DESCRIPTION OF THE TASK: The output should match, line for line, the records from the line containing "ATOM 64 C C" through the line containing "ATOM 116 O O", with every picture left out.

Stored items from a collection
* * * * * * * * *
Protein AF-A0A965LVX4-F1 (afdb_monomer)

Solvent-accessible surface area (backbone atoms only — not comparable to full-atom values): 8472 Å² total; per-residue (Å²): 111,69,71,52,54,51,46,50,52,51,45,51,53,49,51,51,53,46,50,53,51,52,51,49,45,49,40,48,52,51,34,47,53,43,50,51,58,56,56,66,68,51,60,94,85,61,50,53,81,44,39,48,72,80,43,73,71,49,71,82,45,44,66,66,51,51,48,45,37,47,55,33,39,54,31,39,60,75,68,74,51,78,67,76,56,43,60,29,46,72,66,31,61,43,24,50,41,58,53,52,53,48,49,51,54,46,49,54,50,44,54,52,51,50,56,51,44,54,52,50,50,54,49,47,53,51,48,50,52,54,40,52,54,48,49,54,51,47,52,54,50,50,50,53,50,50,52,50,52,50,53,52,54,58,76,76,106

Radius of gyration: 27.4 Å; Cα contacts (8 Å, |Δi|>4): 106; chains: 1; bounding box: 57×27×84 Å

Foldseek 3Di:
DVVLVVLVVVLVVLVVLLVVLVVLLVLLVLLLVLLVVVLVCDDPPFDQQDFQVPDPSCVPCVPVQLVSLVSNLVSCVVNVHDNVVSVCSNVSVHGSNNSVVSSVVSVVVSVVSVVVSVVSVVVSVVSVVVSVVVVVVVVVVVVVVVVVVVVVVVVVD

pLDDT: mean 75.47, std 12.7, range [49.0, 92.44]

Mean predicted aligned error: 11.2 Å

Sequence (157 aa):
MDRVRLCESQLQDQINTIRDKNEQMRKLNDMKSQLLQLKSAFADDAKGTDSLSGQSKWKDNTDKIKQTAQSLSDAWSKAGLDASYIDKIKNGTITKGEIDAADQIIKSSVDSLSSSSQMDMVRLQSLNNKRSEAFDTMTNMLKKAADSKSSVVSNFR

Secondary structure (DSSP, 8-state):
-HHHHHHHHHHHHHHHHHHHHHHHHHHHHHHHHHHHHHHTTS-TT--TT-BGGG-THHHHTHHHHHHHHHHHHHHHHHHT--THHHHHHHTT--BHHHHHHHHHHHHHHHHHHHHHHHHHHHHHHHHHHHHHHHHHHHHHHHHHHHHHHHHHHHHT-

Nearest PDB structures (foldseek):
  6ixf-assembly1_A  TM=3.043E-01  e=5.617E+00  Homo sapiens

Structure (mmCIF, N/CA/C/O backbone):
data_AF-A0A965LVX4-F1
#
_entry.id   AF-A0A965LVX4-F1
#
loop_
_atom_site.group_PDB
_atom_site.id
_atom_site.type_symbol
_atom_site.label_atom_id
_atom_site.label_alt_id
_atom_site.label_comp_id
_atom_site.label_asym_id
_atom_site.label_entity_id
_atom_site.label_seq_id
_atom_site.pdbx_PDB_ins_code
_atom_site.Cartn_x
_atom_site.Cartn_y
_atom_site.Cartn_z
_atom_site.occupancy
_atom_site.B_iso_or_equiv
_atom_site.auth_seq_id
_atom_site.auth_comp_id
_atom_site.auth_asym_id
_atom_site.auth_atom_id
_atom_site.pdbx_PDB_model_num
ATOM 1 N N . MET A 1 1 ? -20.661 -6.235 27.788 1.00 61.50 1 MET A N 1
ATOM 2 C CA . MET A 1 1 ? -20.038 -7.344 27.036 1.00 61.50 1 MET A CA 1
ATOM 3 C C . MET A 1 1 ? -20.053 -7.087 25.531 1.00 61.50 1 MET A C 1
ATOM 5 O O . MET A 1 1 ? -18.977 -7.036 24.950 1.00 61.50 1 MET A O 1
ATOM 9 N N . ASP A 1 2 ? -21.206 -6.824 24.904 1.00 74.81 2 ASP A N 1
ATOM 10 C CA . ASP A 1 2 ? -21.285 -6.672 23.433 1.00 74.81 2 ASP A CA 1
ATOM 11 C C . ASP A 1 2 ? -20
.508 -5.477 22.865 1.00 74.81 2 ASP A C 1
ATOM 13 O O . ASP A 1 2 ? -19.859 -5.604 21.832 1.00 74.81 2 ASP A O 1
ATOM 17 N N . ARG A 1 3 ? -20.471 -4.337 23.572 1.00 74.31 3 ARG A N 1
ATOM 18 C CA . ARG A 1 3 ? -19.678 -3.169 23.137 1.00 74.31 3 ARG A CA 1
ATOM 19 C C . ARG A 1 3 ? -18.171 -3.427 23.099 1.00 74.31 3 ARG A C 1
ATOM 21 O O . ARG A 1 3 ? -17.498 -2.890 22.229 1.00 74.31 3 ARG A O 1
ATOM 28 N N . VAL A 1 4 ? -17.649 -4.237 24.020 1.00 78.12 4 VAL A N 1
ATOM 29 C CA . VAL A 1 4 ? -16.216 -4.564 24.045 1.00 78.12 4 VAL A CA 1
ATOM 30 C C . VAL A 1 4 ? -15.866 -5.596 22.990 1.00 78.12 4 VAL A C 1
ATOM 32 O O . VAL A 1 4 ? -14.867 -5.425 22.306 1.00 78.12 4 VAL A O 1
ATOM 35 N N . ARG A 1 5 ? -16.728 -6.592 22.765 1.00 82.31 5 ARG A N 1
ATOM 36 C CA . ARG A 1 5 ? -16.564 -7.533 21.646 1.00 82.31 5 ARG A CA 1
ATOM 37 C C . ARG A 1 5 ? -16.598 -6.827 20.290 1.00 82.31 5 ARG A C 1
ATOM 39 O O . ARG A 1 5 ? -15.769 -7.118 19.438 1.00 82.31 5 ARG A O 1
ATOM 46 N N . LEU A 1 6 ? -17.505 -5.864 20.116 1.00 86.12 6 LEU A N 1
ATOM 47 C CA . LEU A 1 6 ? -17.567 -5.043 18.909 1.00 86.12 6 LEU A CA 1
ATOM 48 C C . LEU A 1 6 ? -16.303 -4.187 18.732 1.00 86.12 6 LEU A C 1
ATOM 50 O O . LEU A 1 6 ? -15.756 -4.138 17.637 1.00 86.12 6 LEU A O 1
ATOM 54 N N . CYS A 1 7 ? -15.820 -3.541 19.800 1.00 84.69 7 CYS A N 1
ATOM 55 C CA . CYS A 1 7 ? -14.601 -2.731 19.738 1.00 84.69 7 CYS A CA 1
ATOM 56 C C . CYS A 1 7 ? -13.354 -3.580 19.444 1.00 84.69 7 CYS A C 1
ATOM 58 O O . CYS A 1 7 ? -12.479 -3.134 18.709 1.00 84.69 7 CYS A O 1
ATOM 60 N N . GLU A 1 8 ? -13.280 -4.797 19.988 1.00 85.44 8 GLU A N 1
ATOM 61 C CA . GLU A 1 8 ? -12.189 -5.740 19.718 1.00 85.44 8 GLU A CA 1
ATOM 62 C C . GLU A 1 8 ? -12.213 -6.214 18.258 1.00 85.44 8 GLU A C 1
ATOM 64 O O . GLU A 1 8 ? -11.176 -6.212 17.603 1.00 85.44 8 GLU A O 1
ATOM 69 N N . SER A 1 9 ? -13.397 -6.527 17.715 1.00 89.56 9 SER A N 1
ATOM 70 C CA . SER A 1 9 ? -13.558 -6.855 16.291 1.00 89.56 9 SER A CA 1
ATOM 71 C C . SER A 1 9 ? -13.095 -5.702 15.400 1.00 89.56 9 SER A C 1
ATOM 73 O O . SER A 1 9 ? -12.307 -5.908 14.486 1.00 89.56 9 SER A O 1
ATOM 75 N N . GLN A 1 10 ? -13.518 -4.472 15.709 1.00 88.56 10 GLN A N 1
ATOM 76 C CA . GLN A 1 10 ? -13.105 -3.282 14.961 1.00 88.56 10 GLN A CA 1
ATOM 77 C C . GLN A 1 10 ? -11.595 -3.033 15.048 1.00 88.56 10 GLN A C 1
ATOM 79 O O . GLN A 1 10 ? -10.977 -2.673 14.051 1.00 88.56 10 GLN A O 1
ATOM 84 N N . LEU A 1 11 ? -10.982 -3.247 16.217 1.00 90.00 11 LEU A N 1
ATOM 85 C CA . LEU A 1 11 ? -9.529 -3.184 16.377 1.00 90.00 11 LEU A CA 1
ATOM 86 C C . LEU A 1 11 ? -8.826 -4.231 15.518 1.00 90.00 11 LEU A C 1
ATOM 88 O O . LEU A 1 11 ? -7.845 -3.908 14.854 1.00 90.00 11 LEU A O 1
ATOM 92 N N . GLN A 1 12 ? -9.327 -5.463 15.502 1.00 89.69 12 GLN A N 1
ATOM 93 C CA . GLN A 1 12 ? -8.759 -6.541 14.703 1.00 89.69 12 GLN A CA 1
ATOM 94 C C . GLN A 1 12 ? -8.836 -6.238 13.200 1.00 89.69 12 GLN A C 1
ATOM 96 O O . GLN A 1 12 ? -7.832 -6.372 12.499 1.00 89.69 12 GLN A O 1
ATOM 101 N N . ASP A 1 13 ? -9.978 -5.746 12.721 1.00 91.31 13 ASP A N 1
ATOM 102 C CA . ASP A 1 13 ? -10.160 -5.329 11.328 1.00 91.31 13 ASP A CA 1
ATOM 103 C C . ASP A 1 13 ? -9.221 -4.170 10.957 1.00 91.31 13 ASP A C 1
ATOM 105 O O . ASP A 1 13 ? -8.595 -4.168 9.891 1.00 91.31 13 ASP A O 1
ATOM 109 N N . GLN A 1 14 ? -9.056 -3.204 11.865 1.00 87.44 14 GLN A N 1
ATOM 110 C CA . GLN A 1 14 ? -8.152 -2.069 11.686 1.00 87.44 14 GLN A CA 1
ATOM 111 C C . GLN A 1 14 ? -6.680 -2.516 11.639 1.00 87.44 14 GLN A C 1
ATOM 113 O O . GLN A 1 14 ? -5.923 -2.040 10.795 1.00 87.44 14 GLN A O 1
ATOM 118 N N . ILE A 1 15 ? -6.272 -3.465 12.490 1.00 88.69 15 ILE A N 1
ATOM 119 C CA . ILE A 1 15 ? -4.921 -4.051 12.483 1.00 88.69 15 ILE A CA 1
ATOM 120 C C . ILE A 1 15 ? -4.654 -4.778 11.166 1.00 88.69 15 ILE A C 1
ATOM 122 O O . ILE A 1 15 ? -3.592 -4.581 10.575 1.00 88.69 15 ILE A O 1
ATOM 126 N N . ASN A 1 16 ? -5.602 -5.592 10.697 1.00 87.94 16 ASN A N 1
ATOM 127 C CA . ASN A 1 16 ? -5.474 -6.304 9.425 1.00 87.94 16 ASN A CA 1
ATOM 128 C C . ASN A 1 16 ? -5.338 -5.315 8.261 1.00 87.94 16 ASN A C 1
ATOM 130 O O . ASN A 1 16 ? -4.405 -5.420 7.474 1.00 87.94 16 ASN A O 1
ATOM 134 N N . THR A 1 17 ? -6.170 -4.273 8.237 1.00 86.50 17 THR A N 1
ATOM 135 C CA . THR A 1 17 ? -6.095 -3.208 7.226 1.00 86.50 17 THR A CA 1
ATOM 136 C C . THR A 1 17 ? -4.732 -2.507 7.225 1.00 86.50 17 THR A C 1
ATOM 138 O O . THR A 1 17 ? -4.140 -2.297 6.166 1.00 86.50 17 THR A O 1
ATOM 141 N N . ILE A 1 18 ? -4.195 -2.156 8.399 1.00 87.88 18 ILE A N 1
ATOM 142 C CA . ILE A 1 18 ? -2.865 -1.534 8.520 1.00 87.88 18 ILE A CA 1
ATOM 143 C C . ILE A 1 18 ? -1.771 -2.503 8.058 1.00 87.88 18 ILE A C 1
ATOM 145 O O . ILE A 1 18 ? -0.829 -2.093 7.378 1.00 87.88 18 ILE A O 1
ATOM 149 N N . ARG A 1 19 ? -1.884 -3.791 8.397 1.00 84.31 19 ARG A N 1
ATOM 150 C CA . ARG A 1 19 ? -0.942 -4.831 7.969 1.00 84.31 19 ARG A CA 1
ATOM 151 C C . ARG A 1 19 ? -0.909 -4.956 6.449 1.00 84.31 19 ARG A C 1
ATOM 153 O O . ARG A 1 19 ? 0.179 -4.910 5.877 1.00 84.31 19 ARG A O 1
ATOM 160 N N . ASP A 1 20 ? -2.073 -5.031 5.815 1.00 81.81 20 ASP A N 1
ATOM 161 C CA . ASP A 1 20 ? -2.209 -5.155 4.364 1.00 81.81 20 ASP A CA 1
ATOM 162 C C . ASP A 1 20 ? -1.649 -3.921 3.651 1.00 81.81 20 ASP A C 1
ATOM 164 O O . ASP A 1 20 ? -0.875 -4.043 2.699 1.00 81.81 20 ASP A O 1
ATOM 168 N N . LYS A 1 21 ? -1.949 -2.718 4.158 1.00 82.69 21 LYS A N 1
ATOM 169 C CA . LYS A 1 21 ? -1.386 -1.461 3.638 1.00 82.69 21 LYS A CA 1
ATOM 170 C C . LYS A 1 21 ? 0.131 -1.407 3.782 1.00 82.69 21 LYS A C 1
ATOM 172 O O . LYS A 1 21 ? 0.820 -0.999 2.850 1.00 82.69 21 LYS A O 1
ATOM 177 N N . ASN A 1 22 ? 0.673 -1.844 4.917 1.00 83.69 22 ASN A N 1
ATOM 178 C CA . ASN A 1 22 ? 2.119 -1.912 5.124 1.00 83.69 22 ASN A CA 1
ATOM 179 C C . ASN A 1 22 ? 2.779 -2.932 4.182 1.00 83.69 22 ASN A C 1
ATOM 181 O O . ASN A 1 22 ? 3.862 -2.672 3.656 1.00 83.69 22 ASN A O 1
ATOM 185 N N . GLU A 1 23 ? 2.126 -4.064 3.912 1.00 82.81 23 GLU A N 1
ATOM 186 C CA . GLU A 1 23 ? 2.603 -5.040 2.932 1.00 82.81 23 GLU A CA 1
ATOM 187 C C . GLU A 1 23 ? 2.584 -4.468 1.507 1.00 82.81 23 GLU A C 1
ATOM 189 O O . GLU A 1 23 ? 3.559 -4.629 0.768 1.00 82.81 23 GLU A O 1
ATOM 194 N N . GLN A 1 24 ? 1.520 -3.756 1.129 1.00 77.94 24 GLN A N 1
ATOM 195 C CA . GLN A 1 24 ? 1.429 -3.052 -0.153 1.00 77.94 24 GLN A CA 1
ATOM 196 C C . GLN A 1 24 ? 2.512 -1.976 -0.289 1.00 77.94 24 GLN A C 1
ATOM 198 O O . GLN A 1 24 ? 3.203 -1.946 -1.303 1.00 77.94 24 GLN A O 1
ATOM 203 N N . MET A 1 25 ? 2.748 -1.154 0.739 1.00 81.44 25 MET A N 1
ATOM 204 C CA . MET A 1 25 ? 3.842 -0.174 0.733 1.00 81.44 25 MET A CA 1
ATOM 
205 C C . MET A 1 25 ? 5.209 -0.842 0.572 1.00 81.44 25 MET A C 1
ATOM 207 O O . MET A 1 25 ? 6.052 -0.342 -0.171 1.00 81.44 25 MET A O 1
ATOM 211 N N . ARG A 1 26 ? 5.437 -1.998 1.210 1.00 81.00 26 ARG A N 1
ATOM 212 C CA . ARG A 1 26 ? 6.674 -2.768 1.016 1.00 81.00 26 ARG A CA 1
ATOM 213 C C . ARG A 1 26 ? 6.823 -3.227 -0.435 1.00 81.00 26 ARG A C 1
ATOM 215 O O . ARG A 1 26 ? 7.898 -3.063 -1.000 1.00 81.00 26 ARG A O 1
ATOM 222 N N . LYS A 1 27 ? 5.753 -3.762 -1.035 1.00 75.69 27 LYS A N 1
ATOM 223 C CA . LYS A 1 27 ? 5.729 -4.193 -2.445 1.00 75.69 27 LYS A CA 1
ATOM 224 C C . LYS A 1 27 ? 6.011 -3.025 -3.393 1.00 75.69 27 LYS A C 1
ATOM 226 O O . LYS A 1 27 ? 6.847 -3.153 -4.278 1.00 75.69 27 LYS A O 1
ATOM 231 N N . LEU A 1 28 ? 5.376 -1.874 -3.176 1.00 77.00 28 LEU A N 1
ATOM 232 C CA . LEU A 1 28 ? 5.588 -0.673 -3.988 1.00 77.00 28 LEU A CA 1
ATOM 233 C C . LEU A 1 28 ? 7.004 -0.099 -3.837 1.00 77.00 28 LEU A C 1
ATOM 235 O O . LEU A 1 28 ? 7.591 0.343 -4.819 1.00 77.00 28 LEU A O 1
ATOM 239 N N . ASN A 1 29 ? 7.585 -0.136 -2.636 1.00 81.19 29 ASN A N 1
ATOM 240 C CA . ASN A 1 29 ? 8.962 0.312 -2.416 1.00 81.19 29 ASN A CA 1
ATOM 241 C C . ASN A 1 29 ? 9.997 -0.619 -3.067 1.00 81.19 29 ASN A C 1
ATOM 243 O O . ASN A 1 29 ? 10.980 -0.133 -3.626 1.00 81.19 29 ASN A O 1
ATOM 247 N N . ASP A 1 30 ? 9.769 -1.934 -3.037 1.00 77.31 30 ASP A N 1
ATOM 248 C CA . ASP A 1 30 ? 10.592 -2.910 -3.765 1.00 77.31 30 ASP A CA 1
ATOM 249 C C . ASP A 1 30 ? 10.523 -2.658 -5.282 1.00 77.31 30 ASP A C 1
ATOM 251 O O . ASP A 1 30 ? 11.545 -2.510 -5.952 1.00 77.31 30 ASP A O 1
* * * * * * * * *
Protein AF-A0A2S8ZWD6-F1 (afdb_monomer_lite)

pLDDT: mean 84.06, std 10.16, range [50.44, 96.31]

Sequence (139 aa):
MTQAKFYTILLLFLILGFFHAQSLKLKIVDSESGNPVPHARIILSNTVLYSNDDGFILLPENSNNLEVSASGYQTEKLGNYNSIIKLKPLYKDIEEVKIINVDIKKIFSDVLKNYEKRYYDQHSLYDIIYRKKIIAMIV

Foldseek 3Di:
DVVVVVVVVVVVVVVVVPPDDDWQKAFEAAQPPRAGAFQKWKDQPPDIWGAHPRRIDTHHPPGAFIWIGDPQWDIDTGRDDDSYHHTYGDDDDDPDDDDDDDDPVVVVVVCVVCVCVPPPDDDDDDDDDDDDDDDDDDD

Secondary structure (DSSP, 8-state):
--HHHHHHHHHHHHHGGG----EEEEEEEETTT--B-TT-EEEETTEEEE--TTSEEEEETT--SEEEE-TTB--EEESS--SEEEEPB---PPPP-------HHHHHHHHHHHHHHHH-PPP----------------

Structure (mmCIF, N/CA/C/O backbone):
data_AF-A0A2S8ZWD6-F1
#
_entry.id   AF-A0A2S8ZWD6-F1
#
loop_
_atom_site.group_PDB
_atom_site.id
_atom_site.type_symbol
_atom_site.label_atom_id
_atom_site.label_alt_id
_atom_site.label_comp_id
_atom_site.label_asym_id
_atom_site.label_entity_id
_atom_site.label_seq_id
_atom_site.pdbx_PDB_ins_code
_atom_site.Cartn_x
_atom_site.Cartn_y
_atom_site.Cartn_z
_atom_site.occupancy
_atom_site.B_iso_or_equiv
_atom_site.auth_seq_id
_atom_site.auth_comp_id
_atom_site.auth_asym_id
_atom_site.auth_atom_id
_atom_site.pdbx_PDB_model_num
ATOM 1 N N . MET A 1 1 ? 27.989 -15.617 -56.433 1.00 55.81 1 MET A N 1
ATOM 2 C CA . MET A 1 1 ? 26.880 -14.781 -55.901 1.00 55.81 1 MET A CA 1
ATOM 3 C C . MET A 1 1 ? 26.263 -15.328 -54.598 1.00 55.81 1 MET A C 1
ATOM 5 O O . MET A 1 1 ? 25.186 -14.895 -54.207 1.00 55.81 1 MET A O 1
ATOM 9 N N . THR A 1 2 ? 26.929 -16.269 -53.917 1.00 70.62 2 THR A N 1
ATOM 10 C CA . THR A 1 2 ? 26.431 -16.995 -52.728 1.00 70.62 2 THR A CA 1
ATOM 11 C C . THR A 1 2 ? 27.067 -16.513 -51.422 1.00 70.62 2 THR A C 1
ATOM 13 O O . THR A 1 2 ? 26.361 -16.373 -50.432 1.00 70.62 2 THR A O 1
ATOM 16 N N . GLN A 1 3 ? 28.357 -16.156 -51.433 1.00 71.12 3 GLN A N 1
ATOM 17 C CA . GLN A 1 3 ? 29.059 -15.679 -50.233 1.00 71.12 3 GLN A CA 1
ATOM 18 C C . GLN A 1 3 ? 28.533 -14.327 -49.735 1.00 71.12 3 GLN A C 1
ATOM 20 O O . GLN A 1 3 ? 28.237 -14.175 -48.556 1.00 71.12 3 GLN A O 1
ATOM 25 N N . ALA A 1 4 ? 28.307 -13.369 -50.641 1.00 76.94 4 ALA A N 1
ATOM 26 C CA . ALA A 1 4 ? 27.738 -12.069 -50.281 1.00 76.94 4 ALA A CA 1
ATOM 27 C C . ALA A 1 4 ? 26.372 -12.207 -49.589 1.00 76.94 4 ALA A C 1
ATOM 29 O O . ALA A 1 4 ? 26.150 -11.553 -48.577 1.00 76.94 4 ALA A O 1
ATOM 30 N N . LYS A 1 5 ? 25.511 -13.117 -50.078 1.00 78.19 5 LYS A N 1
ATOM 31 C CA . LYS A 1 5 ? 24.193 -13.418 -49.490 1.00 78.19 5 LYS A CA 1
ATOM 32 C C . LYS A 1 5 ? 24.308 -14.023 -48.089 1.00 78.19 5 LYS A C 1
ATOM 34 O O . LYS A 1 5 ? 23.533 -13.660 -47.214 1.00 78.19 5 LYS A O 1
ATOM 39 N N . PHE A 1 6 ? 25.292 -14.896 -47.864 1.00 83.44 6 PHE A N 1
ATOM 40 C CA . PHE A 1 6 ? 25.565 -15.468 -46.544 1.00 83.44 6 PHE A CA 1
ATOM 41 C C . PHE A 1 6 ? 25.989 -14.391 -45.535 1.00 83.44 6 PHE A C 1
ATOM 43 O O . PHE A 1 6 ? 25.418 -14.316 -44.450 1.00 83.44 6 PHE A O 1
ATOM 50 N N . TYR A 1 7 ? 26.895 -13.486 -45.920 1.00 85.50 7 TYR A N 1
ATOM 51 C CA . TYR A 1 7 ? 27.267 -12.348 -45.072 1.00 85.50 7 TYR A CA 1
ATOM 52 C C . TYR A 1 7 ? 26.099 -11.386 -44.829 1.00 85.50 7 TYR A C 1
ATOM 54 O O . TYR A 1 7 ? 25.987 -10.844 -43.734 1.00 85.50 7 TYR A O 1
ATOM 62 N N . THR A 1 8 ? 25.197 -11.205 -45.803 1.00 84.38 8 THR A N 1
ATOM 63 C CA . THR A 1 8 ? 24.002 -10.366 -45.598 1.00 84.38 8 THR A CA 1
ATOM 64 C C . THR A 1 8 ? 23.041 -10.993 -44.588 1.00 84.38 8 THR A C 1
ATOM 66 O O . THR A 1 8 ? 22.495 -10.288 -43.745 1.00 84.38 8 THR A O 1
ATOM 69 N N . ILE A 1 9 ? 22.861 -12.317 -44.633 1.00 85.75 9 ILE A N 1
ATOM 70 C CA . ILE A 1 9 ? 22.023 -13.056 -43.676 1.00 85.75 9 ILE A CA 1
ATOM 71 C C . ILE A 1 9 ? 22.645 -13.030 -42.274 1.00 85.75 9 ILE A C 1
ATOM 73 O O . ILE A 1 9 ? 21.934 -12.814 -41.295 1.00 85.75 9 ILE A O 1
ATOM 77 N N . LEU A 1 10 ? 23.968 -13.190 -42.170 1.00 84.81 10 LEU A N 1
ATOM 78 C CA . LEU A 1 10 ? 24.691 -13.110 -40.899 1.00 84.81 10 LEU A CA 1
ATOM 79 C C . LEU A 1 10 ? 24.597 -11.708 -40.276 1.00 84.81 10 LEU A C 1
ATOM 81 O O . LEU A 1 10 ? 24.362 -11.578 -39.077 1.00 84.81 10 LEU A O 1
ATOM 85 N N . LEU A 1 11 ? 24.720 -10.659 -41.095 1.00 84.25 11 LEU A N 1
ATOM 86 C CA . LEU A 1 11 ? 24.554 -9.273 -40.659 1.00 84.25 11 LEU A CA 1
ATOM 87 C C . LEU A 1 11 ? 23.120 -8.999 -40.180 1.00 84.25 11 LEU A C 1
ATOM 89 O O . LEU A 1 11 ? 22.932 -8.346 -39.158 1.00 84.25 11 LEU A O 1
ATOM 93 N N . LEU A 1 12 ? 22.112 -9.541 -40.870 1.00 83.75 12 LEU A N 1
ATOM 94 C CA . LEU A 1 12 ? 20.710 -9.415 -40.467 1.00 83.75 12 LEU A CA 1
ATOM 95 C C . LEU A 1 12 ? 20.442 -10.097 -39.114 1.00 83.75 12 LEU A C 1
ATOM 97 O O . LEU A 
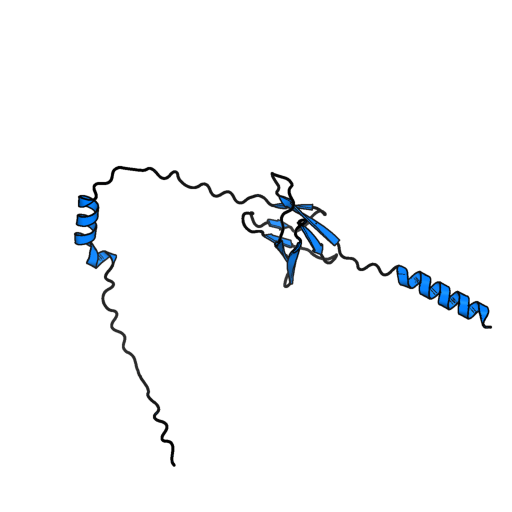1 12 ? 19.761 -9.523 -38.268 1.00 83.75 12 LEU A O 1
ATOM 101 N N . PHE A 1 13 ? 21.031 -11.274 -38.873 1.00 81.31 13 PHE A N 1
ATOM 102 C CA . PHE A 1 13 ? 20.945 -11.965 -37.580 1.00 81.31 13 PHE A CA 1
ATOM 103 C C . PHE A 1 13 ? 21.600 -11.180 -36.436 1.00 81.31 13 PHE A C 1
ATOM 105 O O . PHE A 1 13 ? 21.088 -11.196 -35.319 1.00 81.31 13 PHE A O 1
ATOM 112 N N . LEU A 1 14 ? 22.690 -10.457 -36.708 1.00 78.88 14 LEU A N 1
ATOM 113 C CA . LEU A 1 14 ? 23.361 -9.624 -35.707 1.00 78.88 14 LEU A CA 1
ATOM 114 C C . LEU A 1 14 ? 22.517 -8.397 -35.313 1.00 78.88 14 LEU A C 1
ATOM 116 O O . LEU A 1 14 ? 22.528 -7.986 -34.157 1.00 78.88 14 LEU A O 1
* * * * * * * * *
ANSWER TO THE PROBLEM:
ATOM 64 C C . THR A 1 8 ? 23.041 -10.993 -44.588 1.00 84.38 8 THR A C 1
ATOM 66 O O . THR A 1 8 ? 22.495 -10.288 -43.745 1.00 84.38 8 THR A O 1
ATOM 69 N N . ILE A 1 9 ? 22.861 -12.317 -44.633 1.00 85.75 9 ILE A N 1
ATOM 70 C CA . ILE A 1 9 ? 22.023 -13.056 -43.676 1.00 85.75 9 ILE A CA 1
ATOM 71 C C . ILE A 1 9 ? 22.645 -13.030 -42.274 1.00 85.75 9 ILE A C 1
ATOM 73 O O . ILE A 1 9 ? 21.934 -12.814 -41.295 1.00 85.75 9 ILE A O 1
ATOM 77 N N . LEU A 1 10 ? 23.968 -13.190 -42.170 1.00 84.81 10 LEU A N 1
ATOM 78 C CA . LEU A 1 10 ? 24.691 -13.110 -40.899 1.00 84.81 10 LEU A CA 1
ATOM 79 C C . LEU A 1 10 ? 24.597 -11.708 -40.276 1.00 84.81 10 LEU A C 1
ATOM 81 O O . LEU A 1 10 ? 24.362 -11.578 -39.077 1.00 84.81 10 LEU A O 1
ATOM 85 N N . LEU A 1 11 ? 24.720 -10.659 -41.095 1.00 84.25 11 LEU A N 1
ATOM 86 C CA . LEU A 1 11 ? 24.554 -9.273 -40.659 1.00 84.25 11 LEU A CA 1
ATOM 87 C C . LEU A 1 11 ? 23.120 -8.999 -40.180 1.00 84.25 11 LEU A C 1
ATOM 89 O O . LEU A 1 11 ? 22.932 -8.346 -39.158 1.00 84.25 11 LEU A O 1
ATOM 93 N N . LEU A 1 12 ? 22.112 -9.541 -40.870 1.00 83.75 12 LEU A N 1
ATOM 94 C CA . LEU A 1 12 ? 20.710 -9.415 -40.467 1.00 83.75 12 LEU A CA 1
ATOM 95 C C . LEU A 1 12 ? 20.442 -10.097 -39.114 1.00 83.75 12 LEU A C 1
ATOM 97 O O . LEU A 
1 12 ? 19.761 -9.523 -38.268 1.00 83.75 12 LEU A O 1
ATOM 101 N N . PHE A 1 13 ? 21.031 -11.274 -38.873 1.00 81.31 13 PHE A N 1
ATOM 102 C CA . PHE A 1 13 ? 20.945 -11.965 -37.580 1.00 81.31 13 PHE A CA 1
ATOM 103 C C . PHE A 1 13 ? 21.600 -11.180 -36.436 1.00 81.31 13 PHE A C 1
ATOM 105 O O . PHE A 1 13 ? 21.088 -11.196 -35.319 1.00 81.31 13 PHE A O 1
ATOM 112 N N . LEU A 1 14 ? 22.690 -10.457 -36.708 1.00 78.88 14 LEU A N 1
ATOM 113 C CA . LEU A 1 14 ? 23.361 -9.624 -35.707 1.00 78.88 14 LEU A CA 1
ATOM 114 C C . LEU A 1 14 ? 22.517 -8.397 -35.313 1.00 78.88 14 LEU A C 1
ATOM 116 O O . LEU A 1 14 ? 22.528 -7.986 -34.157 1.00 78.88 14 LEU A O 1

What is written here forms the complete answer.